Editorialist: Bhuvnesh Jain




Dynamic Programming


You are given a list of $N$ dragons each having some power $A[i]$. There is a prince with power $W$. The princess decides to sit at position $x, 1 <= x <= N$. The prince starts from any position towards the princess and loses power equal to $A[i]$ when he is at index $i$. If dies at any moment are power becomes non-positive. She wants to arrange the dragons in such a way such that the number of positions from which prince dies before reaching her is maximised. She want to calculate this value for all $x, 1 <= x <= N$.

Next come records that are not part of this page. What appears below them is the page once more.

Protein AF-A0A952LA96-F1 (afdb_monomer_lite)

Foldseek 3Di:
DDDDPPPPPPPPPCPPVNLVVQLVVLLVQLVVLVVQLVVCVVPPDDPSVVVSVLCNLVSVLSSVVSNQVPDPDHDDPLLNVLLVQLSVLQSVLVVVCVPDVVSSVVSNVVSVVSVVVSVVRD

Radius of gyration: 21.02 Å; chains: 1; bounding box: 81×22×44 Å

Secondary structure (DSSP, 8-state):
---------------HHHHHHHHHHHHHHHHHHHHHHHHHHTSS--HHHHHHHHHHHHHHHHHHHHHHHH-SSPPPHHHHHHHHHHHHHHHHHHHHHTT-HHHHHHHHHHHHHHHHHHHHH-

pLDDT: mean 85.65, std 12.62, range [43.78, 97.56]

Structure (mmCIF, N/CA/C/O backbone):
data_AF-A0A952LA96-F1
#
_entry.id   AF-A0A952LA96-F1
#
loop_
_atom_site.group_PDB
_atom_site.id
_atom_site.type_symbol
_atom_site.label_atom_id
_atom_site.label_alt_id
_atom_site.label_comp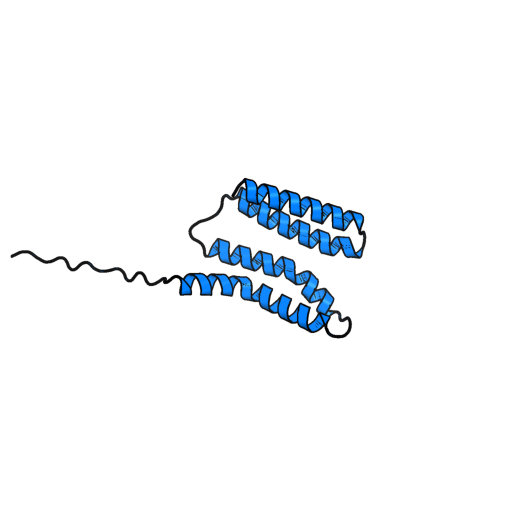_id
_atom_site.label_asym_id
_atom_site.label_entity_id
_atom_site.label_seq_id
_atom_site.pdbx_PDB_ins_code
_atom_site.Cartn_x
_atom_site.Cartn_y
_atom_site.Cartn_z
_atom_site.occupancy
_atom_site.B_iso_or_equiv
_atom_site.auth_seq_id
_atom_site.auth_comp_id
_atom_site.auth_asym_id
_atom_site.auth_atom_id
_atom_site.pdbx_PDB_model_num
ATOM 1 N N . MET A 1 1 ? -60.574 -5.293 23.245 1.00 43.78 1 MET A N 1
ATOM 2 C CA . MET A 1 1 ? -60.304 -4.843 21.865 1.00 43.78 1 MET A CA 1
ATOM 3 C C . MET A 1 1 ? -58.857 -4.358 21.833 1.00 43.78 1 MET A C 1
ATOM 5 O O . MET A 1 1 ? -58.599 -3.189 22.070 1.00 43.78 1 MET A O 1
ATOM 9 N N . ALA A 1 2 ? -57.911 -5.296 21.729 1.00 45.22 2 ALA A N 1
ATOM 10 C CA . ALA A 1 2 ? -56.475 -5.024 21.802 1.00 45.22 2 ALA A CA 1
ATOM 11 C C . ALA A 1 2 ? -55.911 -5.017 20.378 1.00 45.22 2 ALA A C 1
ATOM 13 O O . ALA A 1 2 ? -56.027 -6.014 19.667 1.00 45.22 2 ALA A O 1
ATOM 14 N N . ALA A 1 3 ? -55.366 -3.878 19.957 1.00 50.50 3 ALA A N 1
ATOM 15 C CA . ALA A 1 3 ? -54.673 -3.749 18.688 1.00 50.50 3 ALA A CA 1
ATOM 16 C C . ALA A 1 3 ? -53.321 -4.463 18.797 1.00 50.50 3 ALA A C 1
ATOM 18 O O . ALA A 1 3 ? -52.438 -4.035 19.538 1.00 50.50 3 ALA A O 1
ATOM 19 N N . VAL A 1 4 ? -53.191 -5.574 18.073 1.00 57.59 4 VAL A N 1
ATOM 20 C CA . VAL A 1 4 ? -51.915 -6.227 17.785 1.00 57.59 4 VAL A CA 1
ATOM 21 C C . VAL A 1 4 ? -51.102 -5.246 16.946 1.00 57.59 4 VAL A C 1
ATOM 23 O O . VAL A 1 4 ? -51.378 -5.048 15.763 1.00 57.59 4 VAL A O 1
ATOM 26 N N . ALA A 1 5 ? -50.138 -4.581 17.580 1.00 55.69 5 ALA A N 1
ATOM 27 C CA . ALA A 1 5 ? -49.092 -3.865 16.873 1.00 55.69 5 ALA A CA 1
ATOM 28 C C . ALA A 1 5 ? -48.251 -4.917 16.144 1.00 55.69 5 ALA A C 1
ATOM 30 O O . ALA A 1 5 ? -47.514 -5.685 16.754 1.00 55.69 5 ALA A O 1
ATOM 31 N N . HIS A 1 6 ? -48.466 -4.993 14.836 1.00 50.66 6 HIS A N 1
ATOM 32 C CA . HIS A 1 6 ? -47.676 -5.772 13.905 1.00 50.66 6 HIS A CA 1
ATOM 33 C C . HIS A 1 6 ? -46.231 -5.282 14.012 1.00 50.66 6 HIS A C 1
ATOM 35 O O . HIS A 1 6 ? -45.929 -4.170 13.576 1.00 50.66 6 HIS A O 1
ATOM 41 N N . ASP A 1 7 ? -45.363 -6.096 14.618 1.00 48.59 7 ASP A N 1
ATOM 42 C CA . ASP A 1 7 ? -43.915 -5.935 14.545 1.00 48.59 7 ASP A CA 1
ATOM 43 C C . ASP A 1 7 ? -43.553 -5.755 13.070 1.00 48.59 7 ASP A C 1
ATOM 45 O O . ASP A 1 7 ? -43.629 -6.676 12.252 1.00 48.59 7 ASP A O 1
ATOM 49 N N . ALA A 1 8 ? -43.237 -4.520 12.698 1.00 52.88 8 ALA A N 1
ATOM 50 C CA . ALA A 1 8 ? -42.601 -4.236 11.436 1.00 52.88 8 ALA A CA 1
ATOM 51 C C . ALA A 1 8 ? -41.173 -4.760 11.576 1.00 52.88 8 ALA A C 1
ATOM 53 O O . ALA A 1 8 ? -40.288 -4.053 12.059 1.00 52.88 8 ALA A O 1
ATOM 54 N N . GLN A 1 9 ? -40.959 -6.022 11.195 1.00 54.78 9 GLN A N 1
ATOM 55 C CA . GLN A 1 9 ? -39.623 -6.513 10.891 1.00 54.78 9 GLN A CA 1
ATOM 56 C C . GLN A 1 9 ? -39.038 -5.574 9.837 1.00 54.78 9 GLN A C 1
ATOM 58 O O . GLN A 1 9 ? -39.400 -5.629 8.661 1.00 54.78 9 GLN A O 1
ATOM 63 N N . VAL A 1 10 ? -38.161 -4.672 10.272 1.00 60.53 10 VAL A N 1
ATOM 64 C CA . VAL A 1 10 ? -37.258 -3.966 9.371 1.00 60.53 10 VAL A CA 1
ATOM 65 C C . VAL A 1 10 ? -36.478 -5.072 8.664 1.00 60.53 10 VAL A C 1
ATOM 67 O O . VAL A 1 10 ? -35.839 -5.867 9.349 1.00 60.53 10 VAL A O 1
ATOM 70 N N . PRO A 1 11 ? -36.566 -5.211 7.332 1.00 53.62 11 PRO A N 1
ATOM 71 C CA . PRO A 1 11 ? -35.804 -6.239 6.654 1.00 53.62 11 PRO A CA 1
ATOM 72 C C . PRO A 1 11 ? -34.329 -5.929 6.891 1.00 53.62 11 PRO A C 1
ATOM 74 O O . PRO A 1 11 ? -33.842 -4.871 6.483 1.00 53.62 11 PRO A O 1
ATOM 77 N N . ASP A 1 12 ? -33.630 -6.846 7.558 1.00 59.94 12 ASP A N 1
ATOM 78 C CA . ASP A 1 12 ? -32.182 -6.831 7.766 1.00 59.94 12 ASP A CA 1
ATOM 79 C C . ASP A 1 12 ? -31.478 -7.046 6.411 1.00 59.94 12 ASP A C 1
ATOM 81 O O . ASP A 1 12 ? -30.824 -8.051 6.144 1.00 59.94 12 ASP A O 1
ATOM 85 N N . GLY A 1 13 ? -31.676 -6.110 5.482 1.00 55.16 13 GLY A N 1
ATOM 86 C CA . GLY A 1 13 ? -31.422 -6.256 4.049 1.00 55.16 13 GLY A CA 1
ATOM 87 C C . GLY A 1 13 ? -29.952 -6.170 3.647 1.00 55.16 13 GLY A C 1
ATOM 88 O O . GLY A 1 13 ? -29.650 -5.978 2.475 1.00 55.16 13 GLY A O 1
ATOM 89 N N . GLN A 1 14 ? -29.019 -6.291 4.591 1.00 66.69 14 GLN A N 1
ATOM 90 C CA . GLN A 1 14 ? -27.585 -6.320 4.300 1.00 66.69 14 GLN A CA 1
ATOM 91 C C . GLN A 1 14 ? -26.982 -7.617 4.819 1.00 66.69 14 GLN A C 1
ATOM 93 O O . GLN A 1 14 ? -26.173 -7.634 5.749 1.00 66.69 14 GLN A O 1
ATOM 98 N N . GLY A 1 15 ? -27.388 -8.718 4.185 1.00 72.00 15 GLY A N 1
ATOM 99 C CA . GLY A 1 15 ? -26.757 -10.013 4.381 1.00 72.00 15 GLY A CA 1
ATOM 100 C C . GLY A 1 15 ? -25.238 -9.921 4.201 1.00 72.00 15 GLY A C 1
ATOM 101 O O . GLY A 1 15 ? -24.719 -9.075 3.469 1.00 72.00 15 GLY A O 1
ATOM 102 N N . ILE A 1 16 ? -24.515 -10.816 4.870 1.00 74.88 16 ILE A N 1
ATOM 103 C CA . ILE A 1 16 ? -23.045 -10.902 4.856 1.00 74.88 16 ILE A CA 1
ATOM 104 C C . ILE A 1 16 ? -22.479 -10.820 3.422 1.00 74.88 16 ILE A C 1
ATOM 106 O O . ILE A 1 16 ? -21.492 -10.120 3.196 1.00 74.88 16 ILE A O 1
ATOM 110 N N . GLY A 1 17 ? -23.156 -11.431 2.442 1.00 77.94 17 GLY A N 1
ATOM 111 C CA . GLY A 1 17 ? -22.776 -11.388 1.026 1.00 77.94 17 GLY A CA 1
ATOM 112 C C . GLY A 1 17 ? -22.698 -9.980 0.421 1.00 77.94 17 GLY A C 1
ATOM 113 O O . GLY A 1 17 ? -21.781 -9.702 -0.345 1.00 77.94 17 GLY A O 1
ATOM 114 N N . TRP A 1 18 ? -23.582 -9.057 0.814 1.00 79.00 18 TRP A N 1
ATOM 115 C CA . TRP A 1 18 ? -23.552 -7.666 0.339 1.00 79.00 18 TRP A CA 1
ATOM 116 C C . TRP A 1 18 ? -22.310 -6.920 0.835 1.00 79.00 18 TRP A C 1
ATOM 118 O O . TRP A 1 18 ? -21.653 -6.202 0.081 1.00 79.00 18 TRP A O 1
ATOM 128 N N . ARG A 1 19 ? -21.947 -7.131 2.106 1.00 79.56 19 ARG A N 1
ATOM 129 C CA . ARG A 1 19 ? -20.761 -6.516 2.721 1.00 79.56 19 ARG A CA 1
ATOM 130 C C . ARG A 1 19 ? -19.474 -7.057 2.098 1.00 79.56 19 ARG A C 1
ATOM 132 O O . ARG A 1 19 ? -18.547 -6.288 1.843 1.00 79.56 19 ARG A O 1
ATOM 139 N N . ILE A 1 20 ? -19.441 -8.362 1.820 1.00 81.69 20 ILE A N 1
ATOM 140 C CA . ILE A 1 20 ? -18.335 -9.012 1.107 1.00 81.69 20 ILE A CA 1
ATOM 141 C C . ILE A 1 20 ? -18.213 -8.435 -0.307 1.00 81.69 20 ILE A C 1
ATOM 143 O O . ILE A 1 20 ? -17.131 -7.989 -0.676 1.00 81.69 20 ILE A O 1
ATOM 147 N N . GLY A 1 21 ? -19.315 -8.363 -1.062 1.00 84.38 21 GLY A N 1
ATOM 148 C CA . GLY A 1 21 ? -19.326 -7.817 -2.422 1.00 84.38 21 GLY A CA 1
ATOM 149 C C . GLY A 1 21 ? -18.781 -6.390 -2.494 1.00 84.38 21 GLY A C 1
ATOM 150 O O . GLY A 1 21 ? -17.919 -6.104 -3.319 1.00 84.38 21 GLY A O 1
ATOM 151 N N . TRP A 1 22 ? -19.195 -5.520 -1.570 1.00 83.00 22 TRP A N 1
ATOM 152 C CA . TRP A 1 22 ? -18.669 -4.153 -1.482 1.00 83.00 22 TRP A CA 1
ATOM 153 C C . TRP A 1 22 ? -17.183 -4.084 -1.137 1.00 83.00 22 TRP A C 1
ATOM 155 O O . TRP A 1 22 ? -16.458 -3.251 -1.678 1.00 83.00 22 TRP A O 1
ATOM 165 N N . THR A 1 23 ? -16.723 -4.962 -0.248 1.00 84.81 23 THR A N 1
ATOM 166 C CA . THR A 1 23 ? -15.308 -5.018 0.134 1.00 84.81 23 THR A CA 1
ATOM 167 C C . THR A 1 23 ? -14.462 -5.433 -1.064 1.00 84.81 23 THR A C 1
ATOM 169 O O . THR A 1 23 ? -13.491 -4.760 -1.398 1.00 84.81 23 THR A O 1
ATOM 172 N N . LEU 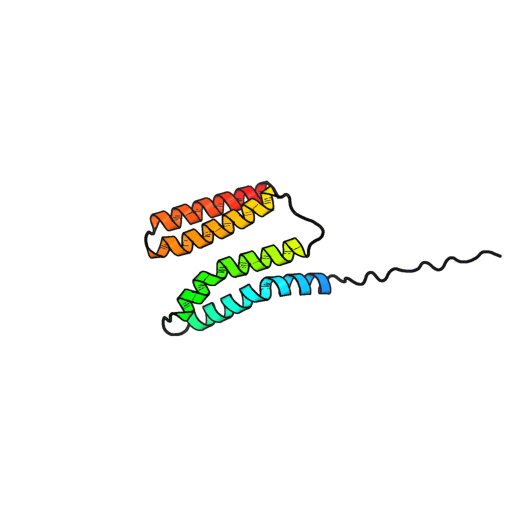A 1 24 ? -14.874 -6.494 -1.761 1.00 87.00 24 LEU A N 1
ATOM 173 C CA . LEU A 1 24 ? -14.200 -6.977 -2.964 1.00 87.00 24 LEU A CA 1
ATOM 174 C C . LEU A 1 24 ? -14.209 -5.929 -4.082 1.00 87.00 24 LEU A C 1
ATOM 176 O O . LEU A 1 24 ? -13.190 -5.737 -4.740 1.00 87.00 24 LEU A O 1
ATOM 180 N N . ALA A 1 25 ? -15.318 -5.205 -4.254 1.00 88.62 25 ALA A N 1
ATOM 181 C CA . ALA A 1 25 ? -15.412 -4.125 -5.232 1.00 88.62 25 ALA A CA 1
ATOM 182 C C . ALA A 1 25 ? -14.396 -3.001 -4.961 1.00 88.62 25 ALA A C 1
ATOM 184 O O . ALA A 1 25 ? -13.809 -2.477 -5.904 1.00 88.62 25 ALA A O 1
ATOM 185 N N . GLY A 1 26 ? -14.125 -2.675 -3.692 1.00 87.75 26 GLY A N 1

The first to note is that we would always like to place stronger dragons close to the princess as it will increase the number of positions from which prince would die. This equivalently means, we would like to have the minimum number of dragons such that their sum of powers exceeds $W$. For this, we have two conditions, either we place dragons on both sides such that their sum of powers exceeds $W$, meaning there are places on both sides such that the princess will die. In another case, we place dragons on one side only such that their sum of powers exceeds $W$ so that princess doesn't die from one side but dies from some places on another side.

The other thing to note is that the largest dragon will always stay at the place the princess is staying. This is consistent with the fact that the princess wants stronger dragons to stay close to her so that prince dies from the maximum number of starting positions. So, when considering dragons to be placed on both sides to defeat the prince, this dragon will be counted twice and this needs to be taken care in implementation.

Now, in both cases we have the following reduced problems:

  1. For one side case, we need to find the minimum number of dragons such that the sum of their powers is greater than or equal to $W$.

  2. For both side case, we need to find minimum number of dragons such that for index $i$, there is partition of size less than or equal to $(i - 1)$ with sum of powers greater than or equal to $W$ and other disjoint partition of size less than or equal to $(N - i)$ such that sum of powers is greater than or equal to $W$.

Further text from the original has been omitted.